Entries taken from a collection:
■ ■ ■ ■ ■

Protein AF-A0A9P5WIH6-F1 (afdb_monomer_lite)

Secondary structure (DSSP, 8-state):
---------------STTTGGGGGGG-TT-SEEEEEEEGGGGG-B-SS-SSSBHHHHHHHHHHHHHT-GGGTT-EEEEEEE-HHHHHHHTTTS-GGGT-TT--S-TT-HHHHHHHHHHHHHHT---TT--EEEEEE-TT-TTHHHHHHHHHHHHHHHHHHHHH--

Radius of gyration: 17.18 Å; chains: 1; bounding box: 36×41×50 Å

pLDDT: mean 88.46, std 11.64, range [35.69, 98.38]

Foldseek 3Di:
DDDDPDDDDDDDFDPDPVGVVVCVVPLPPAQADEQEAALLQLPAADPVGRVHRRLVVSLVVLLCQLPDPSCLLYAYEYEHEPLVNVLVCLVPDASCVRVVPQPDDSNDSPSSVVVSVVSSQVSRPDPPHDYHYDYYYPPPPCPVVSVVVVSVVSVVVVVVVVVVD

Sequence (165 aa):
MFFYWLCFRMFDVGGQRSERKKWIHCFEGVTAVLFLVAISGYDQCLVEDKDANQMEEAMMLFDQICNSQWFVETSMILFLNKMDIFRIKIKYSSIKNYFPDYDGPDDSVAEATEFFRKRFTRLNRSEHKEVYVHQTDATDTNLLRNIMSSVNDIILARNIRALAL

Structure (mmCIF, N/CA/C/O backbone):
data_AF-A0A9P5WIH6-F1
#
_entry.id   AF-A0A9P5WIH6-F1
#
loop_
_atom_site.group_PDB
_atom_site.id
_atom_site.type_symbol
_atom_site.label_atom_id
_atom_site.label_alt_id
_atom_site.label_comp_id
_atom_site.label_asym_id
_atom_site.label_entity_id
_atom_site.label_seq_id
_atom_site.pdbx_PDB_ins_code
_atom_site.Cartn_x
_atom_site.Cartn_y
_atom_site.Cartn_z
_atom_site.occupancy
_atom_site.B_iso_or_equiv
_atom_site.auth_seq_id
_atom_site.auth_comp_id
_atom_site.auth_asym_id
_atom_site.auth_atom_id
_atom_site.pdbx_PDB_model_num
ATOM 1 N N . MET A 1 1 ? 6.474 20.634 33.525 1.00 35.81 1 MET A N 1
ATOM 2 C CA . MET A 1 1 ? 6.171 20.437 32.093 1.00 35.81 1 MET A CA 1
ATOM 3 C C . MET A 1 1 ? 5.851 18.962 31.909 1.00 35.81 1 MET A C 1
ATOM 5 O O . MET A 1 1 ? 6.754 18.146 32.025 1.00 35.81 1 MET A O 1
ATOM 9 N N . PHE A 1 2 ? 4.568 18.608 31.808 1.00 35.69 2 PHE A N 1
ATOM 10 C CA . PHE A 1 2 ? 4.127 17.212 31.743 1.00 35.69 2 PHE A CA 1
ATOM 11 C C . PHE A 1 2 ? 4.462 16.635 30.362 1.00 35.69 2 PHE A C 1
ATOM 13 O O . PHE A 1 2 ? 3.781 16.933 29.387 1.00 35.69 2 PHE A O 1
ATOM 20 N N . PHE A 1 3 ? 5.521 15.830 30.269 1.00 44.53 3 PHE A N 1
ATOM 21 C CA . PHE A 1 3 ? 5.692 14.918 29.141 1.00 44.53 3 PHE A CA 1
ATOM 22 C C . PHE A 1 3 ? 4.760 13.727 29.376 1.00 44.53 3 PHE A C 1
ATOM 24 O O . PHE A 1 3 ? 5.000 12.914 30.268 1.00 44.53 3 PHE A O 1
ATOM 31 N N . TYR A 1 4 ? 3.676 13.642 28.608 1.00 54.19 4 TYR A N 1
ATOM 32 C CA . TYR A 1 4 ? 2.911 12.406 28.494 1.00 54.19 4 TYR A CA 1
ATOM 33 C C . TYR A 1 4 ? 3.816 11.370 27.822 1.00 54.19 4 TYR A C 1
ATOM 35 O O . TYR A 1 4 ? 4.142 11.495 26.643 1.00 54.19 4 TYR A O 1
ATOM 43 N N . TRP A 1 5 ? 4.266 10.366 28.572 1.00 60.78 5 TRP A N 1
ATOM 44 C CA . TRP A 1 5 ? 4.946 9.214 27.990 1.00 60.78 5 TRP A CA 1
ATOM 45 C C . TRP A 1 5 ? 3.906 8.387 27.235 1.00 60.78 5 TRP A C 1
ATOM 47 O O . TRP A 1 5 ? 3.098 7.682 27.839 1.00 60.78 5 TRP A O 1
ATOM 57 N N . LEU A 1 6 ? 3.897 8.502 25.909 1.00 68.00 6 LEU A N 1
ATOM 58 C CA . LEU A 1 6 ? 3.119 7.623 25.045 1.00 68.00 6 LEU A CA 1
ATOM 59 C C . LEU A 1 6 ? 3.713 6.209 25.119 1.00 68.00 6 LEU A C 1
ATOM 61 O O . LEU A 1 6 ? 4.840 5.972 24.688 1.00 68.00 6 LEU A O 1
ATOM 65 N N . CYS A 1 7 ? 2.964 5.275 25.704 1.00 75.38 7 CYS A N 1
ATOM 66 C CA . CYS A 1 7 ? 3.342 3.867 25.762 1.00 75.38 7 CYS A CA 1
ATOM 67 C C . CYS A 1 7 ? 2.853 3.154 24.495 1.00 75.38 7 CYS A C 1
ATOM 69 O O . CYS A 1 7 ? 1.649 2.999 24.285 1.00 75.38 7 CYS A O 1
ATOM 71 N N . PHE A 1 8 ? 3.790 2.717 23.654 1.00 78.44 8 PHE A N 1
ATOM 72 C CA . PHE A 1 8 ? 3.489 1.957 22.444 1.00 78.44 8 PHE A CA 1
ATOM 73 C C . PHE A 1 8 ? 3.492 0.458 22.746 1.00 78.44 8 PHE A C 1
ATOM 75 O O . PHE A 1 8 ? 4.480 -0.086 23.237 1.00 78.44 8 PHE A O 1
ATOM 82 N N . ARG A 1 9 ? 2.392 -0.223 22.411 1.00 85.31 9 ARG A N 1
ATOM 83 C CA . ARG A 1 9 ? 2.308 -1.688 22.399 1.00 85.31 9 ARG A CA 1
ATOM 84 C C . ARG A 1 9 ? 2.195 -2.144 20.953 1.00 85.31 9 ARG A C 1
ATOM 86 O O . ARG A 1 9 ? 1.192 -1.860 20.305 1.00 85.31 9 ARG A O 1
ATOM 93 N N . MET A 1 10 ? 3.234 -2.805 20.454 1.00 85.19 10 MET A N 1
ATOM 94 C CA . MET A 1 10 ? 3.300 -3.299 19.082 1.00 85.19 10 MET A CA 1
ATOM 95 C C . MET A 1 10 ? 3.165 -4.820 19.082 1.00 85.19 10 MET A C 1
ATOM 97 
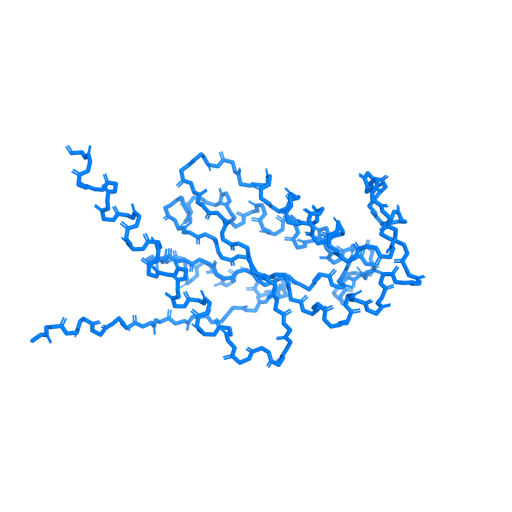O O . MET A 1 10 ? 3.847 -5.498 19.849 1.00 85.19 10 MET A O 1
ATOM 101 N N . PHE A 1 11 ? 2.294 -5.338 18.221 1.00 87.75 11 PHE A N 1
ATOM 102 C CA . PHE A 1 11 ? 2.094 -6.768 18.015 1.00 87.75 11 PHE A CA 1
ATOM 103 C C . PHE A 1 11 ? 2.512 -7.107 16.589 1.00 87.75 11 PHE A C 1
ATOM 105 O O . PHE A 1 11 ? 1.982 -6.526 15.644 1.00 87.75 11 PHE A O 1
ATOM 112 N N . ASP A 1 12 ? 3.470 -8.019 16.449 1.00 87.38 12 ASP A N 1
ATOM 113 C CA . ASP A 1 12 ? 3.842 -8.575 15.151 1.00 87.38 12 ASP A CA 1
ATOM 114 C C . ASP A 1 12 ? 2.984 -9.811 14.869 1.00 87.38 12 ASP A C 1
ATOM 116 O O . ASP A 1 12 ? 2.838 -10.691 15.723 1.00 87.38 12 ASP A O 1
ATOM 120 N N . VAL A 1 13 ? 2.385 -9.856 13.683 1.00 89.75 13 VAL A N 1
ATOM 121 C CA . VAL A 1 13 ? 1.511 -10.945 13.247 1.00 89.75 13 VAL A CA 1
ATOM 122 C C . VAL A 1 13 ? 2.052 -11.536 11.953 1.00 89.75 13 VAL A C 1
ATOM 124 O O . VAL A 1 13 ? 2.417 -10.820 11.023 1.00 89.75 13 VAL A O 1
ATOM 127 N N . GLY A 1 14 ? 2.085 -12.867 11.863 1.00 85.75 14 GLY A N 1
ATOM 128 C CA . GLY A 1 14 ? 2.578 -13.545 10.666 1.00 85.75 14 GLY A CA 1
ATOM 129 C C . GLY A 1 14 ? 1.742 -13.196 9.428 1.00 85.75 14 GLY A C 1
ATOM 130 O O . GLY A 1 14 ? 0.520 -13.332 9.447 1.00 85.75 14 GLY A O 1
ATOM 131 N N . GLY A 1 15 ? 2.399 -12.769 8.344 1.00 84.44 15 GLY A N 1
ATOM 132 C CA . GLY A 1 15 ? 1.751 -12.377 7.080 1.00 84.44 15 GLY A CA 1
ATOM 133 C C . GLY A 1 15 ? 1.332 -13.533 6.158 1.00 84.44 15 GLY A C 1
ATOM 134 O O . GLY A 1 15 ? 0.553 -13.327 5.219 1.00 84.44 15 GLY A O 1
ATOM 135 N N . GLN A 1 16 ? 1.845 -14.740 6.417 1.00 85.94 16 GLN A N 1
ATOM 136 C CA . GLN A 1 16 ? 1.570 -15.952 5.632 1.00 85.94 16 GLN A CA 1
ATOM 137 C C . GLN A 1 16 ? 0.098 -16.350 5.724 1.00 85.94 16 GLN A C 1
ATOM 139 O O . GLN A 1 16 ? -0.534 -16.149 6.765 1.00 85.94 16 GLN A O 1
ATOM 144 N N . ARG A 1 17 ? -0.460 -16.945 4.661 1.00 88.69 17 ARG A N 1
ATOM 145 C CA . ARG A 1 17 ? -1.899 -17.274 4.601 1.00 88.69 17 ARG A CA 1
ATOM 146 C C . ARG A 1 17 ? -2.333 -18.179 5.762 1.00 88.69 17 ARG A C 1
ATOM 148 O O . ARG A 1 17 ? -3.424 -17.989 6.303 1.00 88.69 17 ARG A O 1
ATOM 155 N N . SER A 1 18 ? -1.478 -19.108 6.194 1.00 87.50 18 SER A N 1
ATOM 156 C CA . SER A 1 18 ? -1.726 -19.996 7.342 1.00 87.50 18 SER A CA 1
ATOM 157 C C . SER A 1 18 ? -1.858 -19.265 8.685 1.00 87.50 18 SER A C 1
ATOM 159 O O . SER A 1 18 ? -2.582 -19.725 9.569 1.00 87.50 18 SER A O 1
ATOM 161 N N . GLU A 1 19 ? -1.196 -18.118 8.840 1.00 91.38 19 GLU A N 1
ATOM 162 C CA . GLU A 1 19 ? -1.130 -17.363 10.094 1.00 91.38 19 GLU A CA 1
ATOM 163 C C . GLU A 1 19 ? -2.295 -16.378 10.257 1.00 91.38 19 GLU A C 1
ATOM 165 O O . GLU A 1 19 ? -2.696 -16.071 11.382 1.00 91.38 19 GLU A O 1
ATOM 170 N N . ARG A 1 20 ? -2.917 -15.946 9.151 1.00 90.62 20 ARG A N 1
ATOM 171 C CA . ARG A 1 20 ? -3.970 -14.910 9.150 1.00 90.62 20 ARG A CA 1
ATOM 172 C C . ARG A 1 20 ? -5.199 -15.268 9.984 1.00 90.62 20 ARG A C 1
ATOM 174 O O . ARG A 1 20 ? -5.848 -14.383 10.533 1.00 90.62 20 ARG A O 1
ATOM 181 N N . LYS A 1 21 ? -5.499 -16.561 10.159 1.00 87.12 21 LYS A N 1
ATOM 182 C CA . LYS A 1 21 ? -6.610 -17.022 11.018 1.00 87.12 21 LYS A CA 1
ATOM 183 C C . LYS A 1 21 ? -6.438 -16.622 12.490 1.00 87.12 21 LYS A C 1
ATOM 185 O O . LYS A 1 21 ? -7.425 -16.560 13.213 1.00 87.12 21 LYS A O 1
ATOM 190 N N . LYS A 1 22 ? -5.206 -16.345 12.930 1.00 89.38 22 LYS A N 1
ATOM 191 C CA . LYS A 1 22 ? -4.873 -15.988 14.319 1.00 89.38 22 LYS A CA 1
ATOM 192 C C . LYS A 1 22 ? -4.982 -14.484 14.588 1.00 89.38 22 LYS A C 1
ATOM 194 O O . LYS A 1 22 ? -4.972 -14.071 15.742 1.00 89.38 22 LYS A O 1
ATOM 199 N N . TRP A 1 23 ? -5.099 -13.659 13.548 1.00 91.19 23 TRP A N 1
ATOM 200 C CA . TRP A 1 23 ? -5.048 -12.200 13.670 1.00 91.19 23 TRP A CA 1
ATOM 201 C C . TRP A 1 23 ? -6.175 -11.607 14.514 1.00 91.19 23 TRP A C 1
ATOM 203 O O . TRP A 1 23 ? -5.965 -10.602 15.186 1.00 91.19 23 TRP A O 1
ATOM 213 N N . ILE A 1 24 ? -7.342 -12.258 14.538 1.00 84.44 24 ILE A N 1
ATOM 214 C CA . ILE A 1 24 ? -8.507 -11.811 15.311 1.00 84.44 24 ILE A CA 1
ATOM 215 C C . ILE A 1 24 ? -8.198 -11.621 16.804 1.00 84.44 24 ILE A C 1
ATOM 217 O O . ILE A 1 24 ? -8.806 -10.778 17.455 1.00 84.44 24 ILE A O 1
ATOM 221 N N . HIS A 1 25 ? -7.203 -12.337 17.338 1.00 82.75 25 HIS A N 1
ATOM 222 C CA . HIS A 1 25 ? -6.760 -12.210 18.728 1.00 82.75 25 HIS A CA 1
ATOM 223 C C . HIS A 1 25 ? -6.042 -10.886 19.037 1.00 82.75 25 HIS A C 1
ATOM 225 O O . HIS A 1 25 ? -5.781 -10.595 20.201 1.00 82.75 25 HIS A O 1
ATOM 231 N N . CYS A 1 26 ? -5.722 -10.086 18.016 1.00 85.06 26 CYS A N 1
ATOM 232 C CA . CYS A 1 26 ? -4.987 -8.828 18.141 1.00 85.06 26 CYS A CA 1
ATOM 233 C C . CYS A 1 26 ? -5.803 -7.600 17.699 1.00 85.06 26 CYS A C 1
ATOM 235 O O . CYS A 1 26 ? -5.243 -6.512 17.616 1.00 85.06 26 CYS A O 1
ATOM 237 N N . PHE A 1 27 ? -7.090 -7.752 17.364 1.00 86.38 27 PHE A N 1
ATOM 238 C CA . PHE A 1 27 ? -7.882 -6.697 16.708 1.00 86.38 27 PHE A CA 1
ATOM 239 C C . PHE A 1 27 ? -8.580 -5.724 17.670 1.00 86.38 27 PHE A C 1
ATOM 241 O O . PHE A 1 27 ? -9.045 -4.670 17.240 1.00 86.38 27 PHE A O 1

■ ■ ■ ■ ■

§ TO DO: Using the entries above, give back exactly the line containing "ATOM 2 C CA", the line containing "ATOM 5 O O .", and every line between them, and nothing else.

§ TASK ANSWER:
ATOM 2 C CA . MET A 1 1 ? 6.171 20.437 32.093 1.00 35.81 1 MET A CA 1
ATOM 3 C C . MET A 1 1 ? 5.851 18.962 31.909 1.00 35.81 1 MET A C 1
ATOM 5 O O . MET A 1 1 ? 6.754 18.146 32.025 1.00 35.81 1 MET A O 1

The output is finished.